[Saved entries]
◆ ◆ ◆ ◆ ◆ ◆ ◆

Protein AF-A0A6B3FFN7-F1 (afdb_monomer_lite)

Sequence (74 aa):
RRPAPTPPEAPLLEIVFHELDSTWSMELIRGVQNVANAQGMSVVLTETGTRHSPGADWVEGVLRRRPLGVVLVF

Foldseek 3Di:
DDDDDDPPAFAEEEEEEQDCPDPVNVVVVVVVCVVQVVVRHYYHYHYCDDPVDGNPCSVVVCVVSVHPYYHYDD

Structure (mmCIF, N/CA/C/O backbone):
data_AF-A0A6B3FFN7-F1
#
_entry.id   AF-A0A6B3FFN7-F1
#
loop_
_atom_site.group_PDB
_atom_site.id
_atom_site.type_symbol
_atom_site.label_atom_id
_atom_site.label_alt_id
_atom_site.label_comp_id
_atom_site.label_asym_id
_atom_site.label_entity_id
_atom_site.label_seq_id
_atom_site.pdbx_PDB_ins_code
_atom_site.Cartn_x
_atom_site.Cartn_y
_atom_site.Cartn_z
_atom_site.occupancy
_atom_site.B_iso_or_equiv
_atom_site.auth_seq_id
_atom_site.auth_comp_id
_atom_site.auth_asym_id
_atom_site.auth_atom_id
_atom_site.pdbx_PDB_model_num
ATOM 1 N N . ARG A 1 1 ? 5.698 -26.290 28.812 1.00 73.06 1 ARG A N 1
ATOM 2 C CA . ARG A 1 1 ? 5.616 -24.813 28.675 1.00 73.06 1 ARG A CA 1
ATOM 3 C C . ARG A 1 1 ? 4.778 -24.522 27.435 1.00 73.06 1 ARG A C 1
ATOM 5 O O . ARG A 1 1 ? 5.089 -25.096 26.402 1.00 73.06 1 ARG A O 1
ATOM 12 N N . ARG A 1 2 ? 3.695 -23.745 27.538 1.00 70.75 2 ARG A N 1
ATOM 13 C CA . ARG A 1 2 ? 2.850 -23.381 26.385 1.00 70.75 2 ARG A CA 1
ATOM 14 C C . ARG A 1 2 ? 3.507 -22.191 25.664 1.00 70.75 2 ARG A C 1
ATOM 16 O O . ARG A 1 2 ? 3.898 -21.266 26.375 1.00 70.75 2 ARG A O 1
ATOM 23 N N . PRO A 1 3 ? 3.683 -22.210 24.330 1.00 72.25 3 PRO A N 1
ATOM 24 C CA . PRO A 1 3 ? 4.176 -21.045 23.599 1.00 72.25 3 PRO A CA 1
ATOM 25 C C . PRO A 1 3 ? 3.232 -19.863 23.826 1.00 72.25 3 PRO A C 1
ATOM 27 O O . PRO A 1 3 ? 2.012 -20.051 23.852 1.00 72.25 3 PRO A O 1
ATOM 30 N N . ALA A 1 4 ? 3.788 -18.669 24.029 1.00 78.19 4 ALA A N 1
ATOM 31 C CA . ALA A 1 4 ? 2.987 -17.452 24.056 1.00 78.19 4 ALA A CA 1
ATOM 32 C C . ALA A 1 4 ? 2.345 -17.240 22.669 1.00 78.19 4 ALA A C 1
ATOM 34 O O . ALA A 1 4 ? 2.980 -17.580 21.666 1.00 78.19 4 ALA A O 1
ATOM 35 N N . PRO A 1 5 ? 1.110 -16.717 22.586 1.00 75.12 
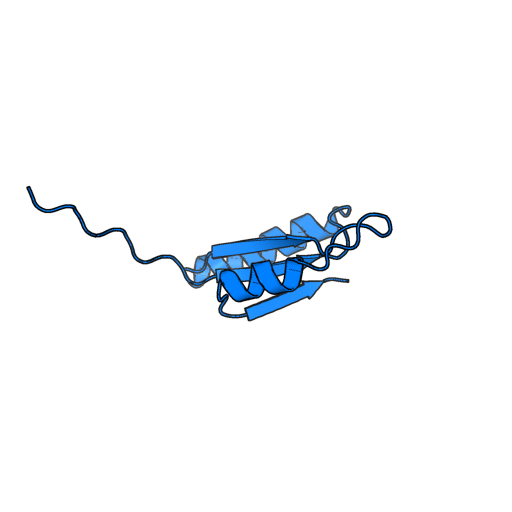5 PRO A N 1
ATOM 36 C CA . PRO A 1 5 ? 0.493 -16.405 21.303 1.00 75.12 5 PRO A CA 1
ATOM 37 C C . PRO A 1 5 ? 1.332 -15.360 20.560 1.00 75.12 5 PRO A C 1
ATOM 39 O O . PRO A 1 5 ? 1.724 -14.354 21.153 1.00 75.12 5 PRO A O 1
ATOM 42 N N . THR A 1 6 ? 1.592 -15.584 19.273 1.00 75.31 6 THR A N 1
ATOM 43 C CA . THR A 1 6 ? 2.137 -14.545 18.392 1.00 75.31 6 THR A CA 1
ATOM 44 C C . THR A 1 6 ? 1.112 -13.410 18.301 1.00 75.31 6 THR A C 1
ATOM 46 O O . THR A 1 6 ? -0.077 -13.705 18.138 1.00 75.31 6 THR A O 1
ATOM 49 N N . PRO A 1 7 ? 1.518 -12.133 18.421 1.00 71.75 7 PRO A N 1
ATOM 50 C CA . PRO A 1 7 ? 0.615 -11.014 18.186 1.00 71.75 7 PRO A CA 1
ATOM 51 C C . PRO A 1 7 ? -0.046 -11.142 16.806 1.00 71.75 7 PRO A C 1
ATOM 53 O O . PRO A 1 7 ? 0.625 -11.581 15.868 1.00 71.75 7 PRO A O 1
ATOM 56 N N . PRO A 1 8 ? -1.338 -10.794 16.666 1.00 72.94 8 PRO A N 1
ATOM 57 C CA . PRO A 1 8 ? -1.978 -10.762 15.359 1.00 72.94 8 PRO A CA 1
ATOM 58 C C . PRO A 1 8 ? -1.226 -9.791 14.444 1.00 72.94 8 PRO A C 1
ATOM 60 O O . PRO A 1 8 ? -0.840 -8.701 14.867 1.00 72.94 8 PRO A O 1
ATOM 63 N N . GLU A 1 9 ? -0.993 -10.213 13.204 1.00 81.62 9 GLU A N 1
ATOM 64 C CA . GLU A 1 9 ? -0.331 -9.389 12.196 1.00 81.62 9 GLU A CA 1
ATOM 65 C C . GLU A 1 9 ? -1.198 -8.160 11.886 1.00 81.62 9 GLU A C 1
ATOM 67 O O . GLU A 1 9 ? -2.422 -8.266 11.759 1.00 81.62 9 GLU A O 1
ATOM 72 N N . ALA A 1 10 ? -0.574 -6.982 11.824 1.00 88.31 10 ALA A N 1
ATOM 73 C CA . ALA A 1 10 ? -1.285 -5.749 11.511 1.00 88.31 10 ALA A CA 1
ATOM 74 C C . ALA A 1 10 ? -1.833 -5.816 10.073 1.00 88.31 10 ALA A C 1
ATOM 76 O O . ALA A 1 10 ? -1.124 -6.292 9.183 1.00 88.31 10 ALA A O 1
ATOM 77 N N . PRO A 1 11 ? -3.054 -5.318 9.803 1.00 94.69 11 PRO A N 1
ATOM 78 C CA . PRO A 1 11 ? -3.567 -5.269 8.442 1.00 94.69 11 PRO A CA 1
ATOM 79 C C . PRO A 1 11 ? -2.648 -4.436 7.544 1.00 94.69 11 PRO A C 1
ATOM 81 O O . PRO A 1 11 ? -2.123 -3.403 7.968 1.00 94.69 11 PRO A O 1
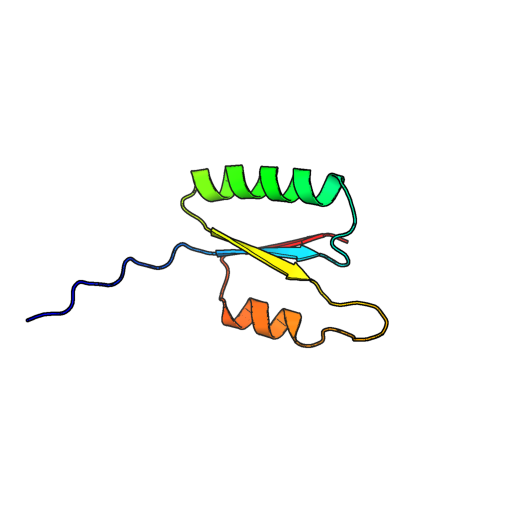ATOM 84 N N . LEU A 1 12 ? -2.459 -4.882 6.304 1.00 96.00 12 LEU A N 1
ATOM 85 C CA . LEU A 1 12 ? -1.496 -4.278 5.387 1.00 96.00 12 LEU A CA 1
ATOM 86 C C . LEU A 1 12 ? -2.172 -3.303 4.419 1.00 96.00 12 LEU A C 1
ATOM 88 O O . LEU A 1 12 ? -3.248 -3.586 3.891 1.00 96.00 12 LEU A O 1
ATOM 92 N N . LEU A 1 13 ? -1.513 -2.177 4.158 1.00 96.81 13 LEU A N 1
ATOM 93 C CA . LEU A 1 13 ? -1.765 -1.294 3.021 1.00 96.81 13 LEU A CA 1
ATOM 94 C C . LEU A 1 13 ? -0.557 -1.355 2.090 1.00 96.81 13 LEU A C 1
ATOM 96 O O . LEU A 1 13 ? 0.576 -1.179 2.530 1.00 96.81 13 LEU A O 1
ATOM 100 N N . GLU A 1 14 ? -0.796 -1.573 0.805 1.00 95.62 14 GLU A N 1
ATOM 101 C CA . GLU A 1 14 ? 0.270 -1.682 -0.183 1.00 95.62 14 GLU A CA 1
ATOM 102 C C . GLU A 1 14 ? 0.371 -0.390 -1.005 1.00 95.62 14 GLU A C 1
ATOM 104 O O . GLU A 1 14 ? -0.638 0.075 -1.536 1.00 95.62 14 GLU A O 1
ATOM 109 N N . ILE A 1 15 ? 1.569 0.178 -1.149 1.00 94.88 15 ILE A N 1
ATOM 110 C CA . ILE A 1 15 ? 1.837 1.260 -2.107 1.00 94.88 15 ILE A CA 1
ATOM 111 C C . ILE A 1 15 ? 2.743 0.710 -3.199 1.00 94.88 15 ILE A C 1
ATOM 113 O O . ILE A 1 15 ? 3.843 0.234 -2.916 1.00 94.88 15 ILE A O 1
ATOM 117 N N . VAL A 1 16 ? 2.278 0.777 -4.441 1.00 92.00 16 VAL A N 1
ATOM 118 C CA . VAL A 1 16 ? 2.999 0.272 -5.606 1.00 92.00 16 VAL A CA 1
ATOM 119 C C . VAL A 1 16 ? 3.497 1.448 -6.433 1.00 92.00 16 VAL A C 1
ATOM 121 O O . VAL A 1 16 ? 2.691 2.245 -6.912 1.00 92.00 16 VAL A O 1
ATOM 124 N N . PHE A 1 17 ? 4.811 1.534 -6.608 1.00 89.12 17 PHE A N 1
ATOM 125 C CA . PHE A 1 17 ? 5.473 2.567 -7.398 1.00 89.12 17 PHE A CA 1
ATOM 126 C C . PHE A 1 17 ? 5.980 2.013 -8.725 1.00 89.12 17 PHE A C 1
ATOM 128 O O . PHE A 1 17 ? 6.442 0.870 -8.796 1.00 89.12 17 PHE A O 1
ATOM 135 N N . HIS A 1 18 ? 5.954 2.851 -9.762 1.00 82.50 18 HIS A N 1
ATOM 136 C CA . HIS A 1 18 ? 6.706 2.568 -10.980 1.00 82.50 18 HIS A CA 1
ATOM 137 C C . HIS A 1 18 ? 8.219 2.647 -10.744 1.00 82.50 18 HIS A C 1
ATOM 139 O O . HIS A 1 18 ? 8.931 1.699 -11.063 1.00 82.50 18 HIS A O 1
ATOM 145 N N . GLU A 1 19 ? 8.672 3.749 -10.136 1.00 78.00 19 GLU A N 1
ATOM 146 C CA . GLU A 1 19 ? 10.068 4.041 -9.789 1.00 78.00 19 GLU A CA 1
ATOM 147 C C . GLU A 1 19 ? 10.110 4.833 -8.463 1.00 78.00 19 GLU A C 1
ATOM 149 O O . GLU A 1 19 ? 9.311 5.752 -8.250 1.00 78.00 19 GLU A O 1
ATOM 154 N N . LEU A 1 20 ? 11.032 4.492 -7.554 1.00 73.38 20 LEU A N 1
ATOM 155 C CA . LEU A 1 20 ? 11.206 5.149 -6.246 1.00 73.38 20 LEU A CA 1
ATOM 156 C C . LEU A 1 20 ? 12.241 6.296 -6.264 1.00 73.38 20 LEU A C 1
ATOM 158 O O . LEU A 1 20 ? 12.997 6.465 -5.314 1.00 73.38 20 LEU A O 1
ATOM 162 N N . ASP A 1 21 ? 12.253 7.136 -7.299 1.00 69.88 21 ASP A N 1
ATOM 163 C CA . ASP A 1 21 ? 13.369 8.079 -7.524 1.00 69.88 21 ASP A CA 1
ATOM 164 C C . ASP A 1 21 ? 13.038 9.567 -7.296 1.00 69.88 21 ASP A C 1
ATOM 166 O O . ASP A 1 21 ? 13.751 10.456 -7.765 1.00 69.88 21 ASP A O 1
ATOM 170 N N . SER A 1 22 ? 11.981 9.891 -6.540 1.00 70.62 22 SER A N 1
ATOM 171 C CA . SER A 1 22 ? 11.593 11.290 -6.303 1.00 70.62 22 SER A CA 1
ATOM 172 C C . SER A 1
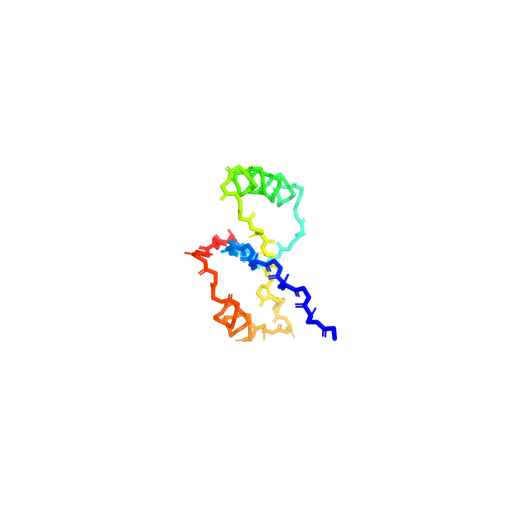 22 ? 11.543 11.682 -4.823 1.00 70.62 22 SER A C 1
ATOM 174 O O . SER A 1 22 ? 11.061 10.936 -3.970 1.00 70.62 22 SER A O 1
ATOM 176 N N . THR A 1 23 ? 11.970 12.914 -4.514 1.00 77.31 23 THR A N 1
ATOM 177 C CA . THR A 1 23 ? 11.771 13.551 -3.196 1.00 77.31 23 THR A CA 1
ATOM 178 C C . THR A 1 23 ? 10.298 13.515 -2.772 1.00 77.31 23 THR A C 1
ATOM 180 O O . THR A 1 23 ? 9.988 13.356 -1.593 1.00 77.31 23 THR A O 1
ATOM 183 N N . TRP A 1 24 ? 9.390 13.592 -3.746 1.00 85.19 24 TRP A N 1
ATOM 184 C CA . TRP A 1 24 ? 7.949 13.514 -3.541 1.00 85.19 24 TRP A CA 1
ATOM 185 C C . TRP A 1 24 ? 7.482 12.128 -3.057 1.00 85.19 24 TRP A C 1
ATOM 187 O O . TRP A 1 24 ? 6.609 12.049 -2.191 1.00 85.19 24 TRP A O 1
ATOM 197 N N . SER A 1 25 ? 8.114 11.036 -3.507 1.00 87.12 25 SER A N 1
ATOM 198 C CA . SER A 1 25 ? 7.793 9.668 -3.068 1.00 87.12 25 SER A CA 1
ATOM 199 C C . SER A 1 25 ? 7.944 9.517 -1.553 1.00 87.12 25 SER A C 1
ATOM 201 O O . SER A 1 25 ? 7.084 8.937 -0.895 1.00 87.12 25 SER A O 1
ATOM 203 N N . MET A 1 26 ? 8.995 10.101 -0.969 1.00 90.19 26 MET A N 1
ATOM 204 C CA . MET A 1 26 ? 9.225 10.044 0.478 1.00 90.19 26 MET A CA 1
ATOM 205 C C . MET A 1 26 ? 8.177 10.822 1.279 1.00 90.19 26 MET A C 1
ATOM 207 O O . MET A 1 26 ? 7.782 10.379 2.360 1.00 90.19 26 MET A O 1
ATOM 211 N N . GLU A 1 27 ? 7.714 11.965 0.772 1.00 92.12 27 GLU A N 1
ATOM 212 C CA . GLU A 1 27 ? 6.634 12.728 1.407 1.00 92.12 27 GLU A CA 1
ATOM 213 C C . GLU A 1 27 ? 5.310 11.961 1.357 1.00 92.12 27 GLU A C 1
ATOM 215 O O . GLU A 1 27 ? 4.616 11.874 2.374 1.00 92.12 27 GLU A O 1
ATOM 220 N N . LEU A 1 28 ? 5.007 11.323 0.222 1.00 92.06 28 LEU A N 1
ATOM 221 C CA . LEU A 1 28 ? 3.838 10.460 0.067 1.00 92.06 28 LEU A CA 1
ATOM 222 C C . LEU A 1 28 ? 3.893 9.270 1.030 1.00 92.06 28 LEU A C 1
ATOM 224 O O . LEU A 1 28 ? 2.937 9.041 1.771 1.00 92.06 28 LEU A O 1
ATOM 228 N N . ILE A 1 29 ? 5.019 8.550 1.077 1.00 93.00 29 ILE A N 1
ATOM 229 C CA . ILE A 1 29 ? 5.218 7.406 1.979 1.00 93.00 29 ILE A CA 1
ATOM 230 C C . ILE A 1 29 ? 5.005 7.837 3.432 1.00 93.00 29 ILE A C 1
ATOM 232 O O . ILE A 1 29 ? 4.274 7.176 4.168 1.00 93.00 29 ILE A O 1
ATOM 236 N N . ARG A 1 30 ? 5.584 8.972 3.848 1.00 94.31 30 ARG A N 1
ATOM 237 C CA . ARG A 1 30 ? 5.388 9.517 5.201 1.00 94.31 30 ARG A CA 1
ATOM 238 C C . ARG A 1 30 ? 3.925 9.850 5.480 1.00 94.31 30 ARG A C 1
ATOM 240 O O . ARG A 1 30 ? 3.421 9.502 6.545 1.00 94.31 30 ARG A O 1
ATOM 247 N N . GLY A 1 31 ? 3.241 10.500 4.540 1.00 95.19 31 GLY A N 1
ATOM 248 C CA . GLY A 1 31 ? 1.822 10.830 4.667 1.00 95.19 31 GLY A CA 1
ATOM 249 C C . GLY A 1 31 ? 0.953 9.584 4.843 1.00 95.19 31 GLY A C 1
ATOM 250 O O . GLY A 1 31 ? 0.160 9.513 5.784 1.00 95.19 31 GLY A O 1
ATOM 251 N N . VAL A 1 32 ? 1.153 8.572 3.997 1.00 95.88 32 VAL A N 1
ATOM 252 C CA . VAL A 1 32 ? 0.408 7.309 4.069 1.00 95.88 32 VAL A CA 1
ATOM 253 C C . VAL A 1 32 ? 0.729 6.551 5.355 1.00 95.88 32 VAL A C 1
ATOM 255 O O . VAL A 1 32 ? -0.192 6.096 6.031 1.00 95.88 32 VAL A O 1
ATOM 258 N N . GLN A 1 33 ? 2.002 6.471 5.750 1.00 96.06 33 GLN A N 1
ATOM 259 C CA . GLN A 1 33 ? 2.410 5.814 6.992 1.00 96.06 33 GLN A CA 1
ATOM 260 C C . GLN A 1 33 ? 1.761 6.458 8.220 1.00 96.06 33 GLN A C 1
ATOM 262 O O . GLN A 1 33 ? 1.315 5.746 9.118 1.00 96.06 33 GLN A O 1
ATOM 267 N N . ASN A 1 34 ? 1.665 7.789 8.262 1.00 96.94 34 ASN A N
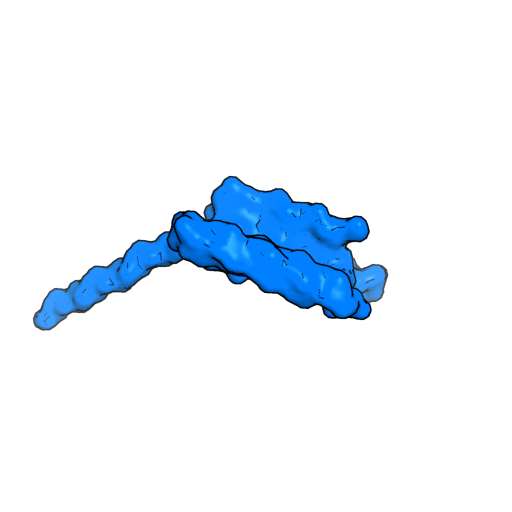 1
ATOM 268 C CA . ASN A 1 34 ? 1.024 8.498 9.369 1.00 96.94 34 ASN A CA 1
ATOM 269 C C . ASN A 1 34 ? -0.458 8.122 9.505 1.00 96.94 34 ASN A C 1
ATOM 271 O O . ASN A 1 34 ? -0.927 7.858 10.613 1.00 96.94 34 ASN A O 1
ATOM 275 N N . VAL A 1 35 ? -1.185 8.052 8.386 1.00 96.19 35 VAL A N 1
ATOM 276 C CA . VAL A 1 35 ? -2.604 7.664 8.377 1.00 96.19 35 VAL A CA 1
ATOM 277 C C . VAL A 1 35 ? -2.775 6.178 8.703 1.00 96.19 35 VAL A C 1
ATOM 279 O O . VAL A 1 35 ? -3.612 5.834 9.533 1.00 96.19 35 VAL A O 1
ATOM 282 N N . ALA A 1 36 ? -1.959 5.301 8.113 1.00 95.81 36 ALA A N 1
ATOM 283 C CA . ALA A 1 36 ? -1.994 3.861 8.368 1.00 95.81 36 ALA A CA 1
ATOM 284 C C . ALA A 1 36 ? -1.713 3.537 9.844 1.00 95.81 36 ALA A C 1
ATOM 286 O O . ALA A 1 36 ? -2.461 2.780 10.463 1.00 95.81 36 ALA A O 1
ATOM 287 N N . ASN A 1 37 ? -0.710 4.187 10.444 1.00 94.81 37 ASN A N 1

◆ ◆ ◆ ◆ ◆ ◆ ◆

[REQUIRED ACTION] Print an exact copy of the lines above, from the one containing "ATOM 5 O O ." through the one containing "ATOM 65 C C", and leave out the pictures.

[WRITTEN RESPONSE]
ATOM 5 O O . ARG A 1 1 ? 5.089 -25.096 26.402 1.00 73.06 1 ARG A O 1
ATOM 12 N N . ARG A 1 2 ? 3.695 -23.745 27.538 1.00 70.75 2 ARG A N 1
ATOM 13 C CA . ARG A 1 2 ? 2.850 -23.381 26.385 1.00 70.75 2 ARG A CA 1
ATOM 14 C C . ARG A 1 2 ? 3.507 -22.191 25.664 1.00 70.75 2 ARG A C 1
ATOM 16 O O . ARG A 1 2 ? 3.898 -21.266 26.375 1.00 70.75 2 ARG A O 1
ATOM 23 N N . PRO A 1 3 ? 3.683 -22.210 24.330 1.00 72.25 3 PRO A N 1
ATOM 24 C CA . PRO A 1 3 ? 4.176 -21.045 23.599 1.00 72.25 3 PRO A CA 1
ATOM 25 C C . PRO A 1 3 ? 3.232 -19.863 23.826 1.00 72.25 3 PRO A C 1
ATOM 27 O O . PRO A 1 3 ? 2.012 -20.051 23.852 1.00 72.25 3 PRO A O 1
ATOM 30 N N . ALA A 1 4 ? 3.788 -18.669 24.029 1.00 78.19 4 ALA A N 1
ATOM 31 C CA . ALA A 1 4 ? 2.987 -17.452 24.056 1.00 78.19 4 ALA A CA 1
ATOM 32 C C . ALA A 1 4 ? 2.345 -17.240 22.669 1.00 78.19 4 ALA A C 1
ATOM 34 O O . ALA A 1 4 ? 2.980 -17.580 21.666 1.00 78.19 4 ALA A O 1
ATOM 35 N N . PRO A 1 5 ? 1.110 -16.717 22.586 1.00 75.12 
5 PRO A N 1
ATOM 36 C CA . PRO A 1 5 ? 0.493 -16.405 21.303 1.00 75.12 5 PRO A CA 1
ATOM 37 C C . PRO A 1 5 ? 1.332 -15.360 20.560 1.00 75.12 5 PRO A C 1
ATOM 39 O O . PRO A 1 5 ? 1.724 -14.354 21.153 1.00 75.12 5 PRO A O 1
ATOM 42 N N . THR A 1 6 ? 1.592 -15.584 19.273 1.00 75.31 6 THR A N 1
ATOM 43 C CA . THR A 1 6 ? 2.137 -14.545 18.392 1.00 75.31 6 THR A CA 1
ATOM 44 C C . THR A 1 6 ? 1.112 -13.410 18.301 1.00 75.31 6 THR A C 1
ATOM 46 O O . THR A 1 6 ? -0.077 -13.705 18.138 1.00 75.31 6 THR A O 1
ATOM 49 N N . PRO A 1 7 ? 1.518 -12.133 18.421 1.00 71.75 7 PRO A N 1
ATOM 50 C CA . PRO A 1 7 ? 0.615 -11.014 18.186 1.00 71.75 7 PRO A CA 1
ATOM 51 C C . PRO A 1 7 ? -0.046 -11.142 16.806 1.00 71.75 7 PRO A C 1
ATOM 53 O O . PRO A 1 7 ? 0.625 -11.581 15.868 1.00 71.75 7 PRO A O 1
ATOM 56 N N . PRO A 1 8 ? -1.338 -10.794 16.666 1.00 72.94 8 PRO A N 1
ATOM 57 C CA . PRO A 1 8 ? -1.978 -10.762 15.359 1.00 72.94 8 PRO A CA 1
ATOM 58 C C . PRO A 1 8 ? -1.226 -9.791 14.444 1.00 72.94 8 PRO A C 1
ATOM 60 O O . PRO A 1 8 ? -0.840 -8.701 14.867 1.00 72.94 8 PRO A O 1
ATOM 63 N N . GLU A 1 9 ? -0.993 -10.213 13.204 1.00 81.62 9 GLU A N 1
ATOM 64 C CA . GLU A 1 9 ? -0.331 -9.389 12.196 1.00 81.62 9 GLU A CA 1
ATOM 65 C C . GLU A 1 9 ? -1.198 -8.160 11.886 1.00 81.62 9 GLU A C 1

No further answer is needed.